# Audi R8 is the “2016 World Performance Car”



## [email protected] (Aug 15, 2012)

_*The Audi R8 Coupé* has been named "2016 World Performance Car" in the World Car Awards. The award ceremony took place Thursday during the New York Auto Show.*_

With a total of four awards, the Audi R8 is the most successful model in the history of the World Car Awards. The predecessor to the R8 had already taken home two World Performance Car awards and a World Car Design of the Year award in the prestigious competition. Now the second generation of the high-performance sports car from Audi was able to win over the international jury of 73 leading automotive journalists. This makes the Audi R8 a winner - on the road as well as on the racetrack.

"With its distinctive design, its driving dynamics and its closeness to racing, the R8 is one of the strongest calling cards for the four rings and is the flagship car from Audi Sport. The first generation of the R8 paved our way toward becoming a premium brand and raised the aura of Audi to a new level.
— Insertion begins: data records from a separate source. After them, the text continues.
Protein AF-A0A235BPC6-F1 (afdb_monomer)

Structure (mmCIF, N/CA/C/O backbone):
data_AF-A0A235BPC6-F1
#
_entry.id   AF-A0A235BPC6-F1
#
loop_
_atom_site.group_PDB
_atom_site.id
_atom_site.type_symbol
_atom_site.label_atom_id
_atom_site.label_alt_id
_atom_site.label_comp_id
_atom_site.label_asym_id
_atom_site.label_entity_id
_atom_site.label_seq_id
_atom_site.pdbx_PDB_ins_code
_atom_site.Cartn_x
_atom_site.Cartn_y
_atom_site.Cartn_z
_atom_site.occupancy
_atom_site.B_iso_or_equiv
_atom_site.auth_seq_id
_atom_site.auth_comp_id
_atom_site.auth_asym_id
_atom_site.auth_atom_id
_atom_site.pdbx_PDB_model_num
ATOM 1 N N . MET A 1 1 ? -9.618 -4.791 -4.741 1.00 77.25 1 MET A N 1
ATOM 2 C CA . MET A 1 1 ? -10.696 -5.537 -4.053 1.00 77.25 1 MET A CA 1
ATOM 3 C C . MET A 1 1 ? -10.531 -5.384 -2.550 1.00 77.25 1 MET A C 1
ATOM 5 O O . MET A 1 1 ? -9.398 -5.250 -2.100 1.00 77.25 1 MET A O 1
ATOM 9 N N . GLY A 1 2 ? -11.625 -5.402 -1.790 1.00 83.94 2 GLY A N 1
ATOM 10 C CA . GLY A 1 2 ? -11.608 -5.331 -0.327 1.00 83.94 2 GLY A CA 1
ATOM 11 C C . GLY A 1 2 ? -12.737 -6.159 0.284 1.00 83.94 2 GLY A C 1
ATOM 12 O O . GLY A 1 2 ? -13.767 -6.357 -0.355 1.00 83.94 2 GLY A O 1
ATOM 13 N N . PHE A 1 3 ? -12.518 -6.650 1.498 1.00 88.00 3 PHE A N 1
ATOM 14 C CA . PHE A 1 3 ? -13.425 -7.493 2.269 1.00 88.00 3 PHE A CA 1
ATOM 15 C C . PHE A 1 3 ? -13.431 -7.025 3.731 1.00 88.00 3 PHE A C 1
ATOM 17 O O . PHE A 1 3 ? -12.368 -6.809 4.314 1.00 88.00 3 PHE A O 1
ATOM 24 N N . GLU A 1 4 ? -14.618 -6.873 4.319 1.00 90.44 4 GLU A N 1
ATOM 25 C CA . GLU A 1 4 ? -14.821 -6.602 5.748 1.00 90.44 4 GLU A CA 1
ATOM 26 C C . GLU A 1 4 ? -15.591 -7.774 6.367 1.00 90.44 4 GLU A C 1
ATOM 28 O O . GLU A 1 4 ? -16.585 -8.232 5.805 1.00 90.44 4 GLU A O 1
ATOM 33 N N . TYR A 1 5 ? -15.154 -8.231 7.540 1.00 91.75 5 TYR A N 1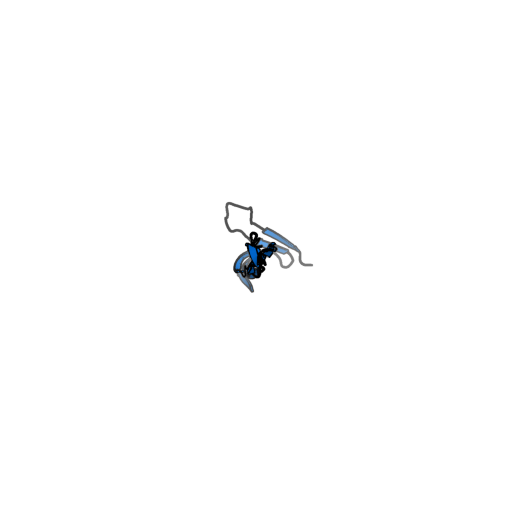
ATOM 34 C CA . TYR A 1 5 ? -15.825 -9.271 8.314 1.00 91.75 5 TYR A CA 1
ATOM 35 C C . TYR A 1 5 ? -15.955 -8.857 9.777 1.00 91.75 5 TYR A C 1
ATOM 37 O O . TYR A 1 5 ? -14.959 -8.567 10.437 1.00 91.75 5 TYR A O 1
ATOM 45 N N . ARG A 1 6 ? -17.180 -8.853 10.309 1.00 92.00 6 ARG A N 1
ATOM 46 C CA . ARG A 1 6 ? -17.443 -8.536 11.720 1.00 92.00 6 ARG A CA 1
ATOM 47 C C . ARG A 1 6 ? -17.251 -9.793 12.556 1.00 92.00 6 ARG A C 1
ATOM 49 O O . ARG A 1 6 ? -18.015 -10.742 12.430 1.00 92.00 6 ARG A O 1
ATOM 56 N N . ILE A 1 7 ? -16.215 -9.788 13.391 1.00 90.06 7 ILE A N 1
ATOM 57 C CA . ILE A 1 7 ? -15.919 -10.872 14.337 1.00 90.06 7 ILE A CA 1
ATOM 58 C C . ILE A 1 7 ? -16.857 -10.755 15.545 1.00 90.06 7 ILE A C 1
ATOM 60 O O . ILE A 1 7 ? -17.407 -11.747 16.010 1.00 90.06 7 ILE A O 1
ATOM 64 N N . LEU A 1 8 ? -17.049 -9.528 16.035 1.00 89.88 8 LEU A N 1
ATOM 65 C CA . LEU A 1 8 ? -17.964 -9.163 17.118 1.00 89.88 8 LEU A CA 1
ATOM 66 C C . LEU A 1 8 ? -18.650 -7.841 16.747 1.00 89.88 8 LEU A C 1
ATOM 68 O O . LEU A 1 8 ? -18.163 -7.127 15.873 1.00 89.88 8 LEU A O 1
ATOM 72 N N . SER A 1 9 ? -19.737 -7.469 17.434 1.00 86.31 9 SER A N 1
ATOM 73 C CA . SER A 1 9 ? -20.441 -6.201 17.163 1.00 86.31 9 SER A CA 1
ATOM 74 C C . SER A 1 9 ? -19.511 -4.972 17.117 1.00 86.31 9 SER A C 1
ATOM 76 O O . SER A 1 9 ? -19.614 -4.214 16.153 1.00 86.31 9 SER A O 1
ATOM 78 N N . PRO A 1 10 ? -18.560 -4.785 18.061 1.00 92.56 10 PRO A N 1
ATOM 79 C CA . PRO A 1 10 ? -17.619 -3.675 17.992 1.00 92.56 10 PRO A CA 1
ATOM 80 C C . PRO A 1 10 ? -16.332 -3.986 17.212 1.00 92.56 10 PRO A C 1
ATOM 82 O O . PRO A 1 10 ? -15.485 -3.108 17.155 1.00 92.56 10 PRO A O 1
ATOM 85 N N . LEU A 1 11 ? -16.112 -5.189 16.657 1.00 93.75 11 LEU A N 1
ATOM 86 C CA . LEU A 1 11 ? -14.808 -5.596 16.103 1.00 93.75 11 LEU A CA 1
ATOM 87 C C . LEU A 1 11 ? -14.918 -6.183 14.688 1.00 93.75 11 LEU A C 1
ATOM 89 O O . LEU A 1 11 ? -15.480 -7.264 14.491 1.00 93.75 11 LEU A O 1
ATOM 93 N N . ALA A 1 12 ? -14.298 -5.513 13.718 1.00 93.56 12 ALA A N 1
ATOM 94 C CA . ALA A 1 12 ? -14.239 -5.933 12.322 1.00 93.56 12 ALA A CA 1
ATOM 95 C C . ALA A 1 12 ? -12.798 -6.174 11.849 1.00 93.56 12 ALA A C 1
ATOM 97 O O . ALA A 1 12 ? -11.904 -5.373 12.107 1.00 93.56 12 ALA A O 1
ATOM 98 N N . LEU A 1 13 ? -12.584 -7.254 11.100 1.00 91.62 13 LEU A N 1
ATOM 99 C CA . LEU A 1 13 ? -11.382 -7.489 10.304 1.00 91.62 13 LEU A CA 1
ATOM 100 C C . LEU A 1 13 ? -11.584 -6.896 8.906 1.00 91.62 13 LEU A C 1
ATOM 102 O O . LEU A 1 13 ? -12.655 -7.050 8.317 1.00 91.62 13 LEU A O 1
ATOM 106 N N . ARG A 1 14 ? -10.544 -6.280 8.343 1.00 90.44 14 ARG A N 1
ATOM 107 C CA . ARG A 1 14 ? -10.509 -5.845 6.942 1.00 90.44 14 ARG A CA 1
ATOM 108 C C . ARG A 1 14 ? -9.321 -6.450 6.220 1.00 90.44 14 ARG A C 1
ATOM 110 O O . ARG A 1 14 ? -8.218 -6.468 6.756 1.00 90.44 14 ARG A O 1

The new R8 will continue this success story and further accelerate the growth strategy of Audi Sport," said Dietmar Voggenreiter, Board Member for Sales and Marketing at AUDI AG.

The Audi R8 Coupé offers more performance than any other Audi production model. The V10 mid-engine and a newly developed quattro drive offer extraordinary driving performance. The top version, with 610 hp (449 kW), sprints from 0 to 100 km/h (62.1 mph) in just 3.2 seconds and its maximum speed is 330 km/h (205.1 mph). 
A high-revving mid-engine, consistent lightweight construction concept and extremely dynamic suspension with quattro drive in addition to fully variable torque vectoring all make the R8 Coupé a truly exceptional car.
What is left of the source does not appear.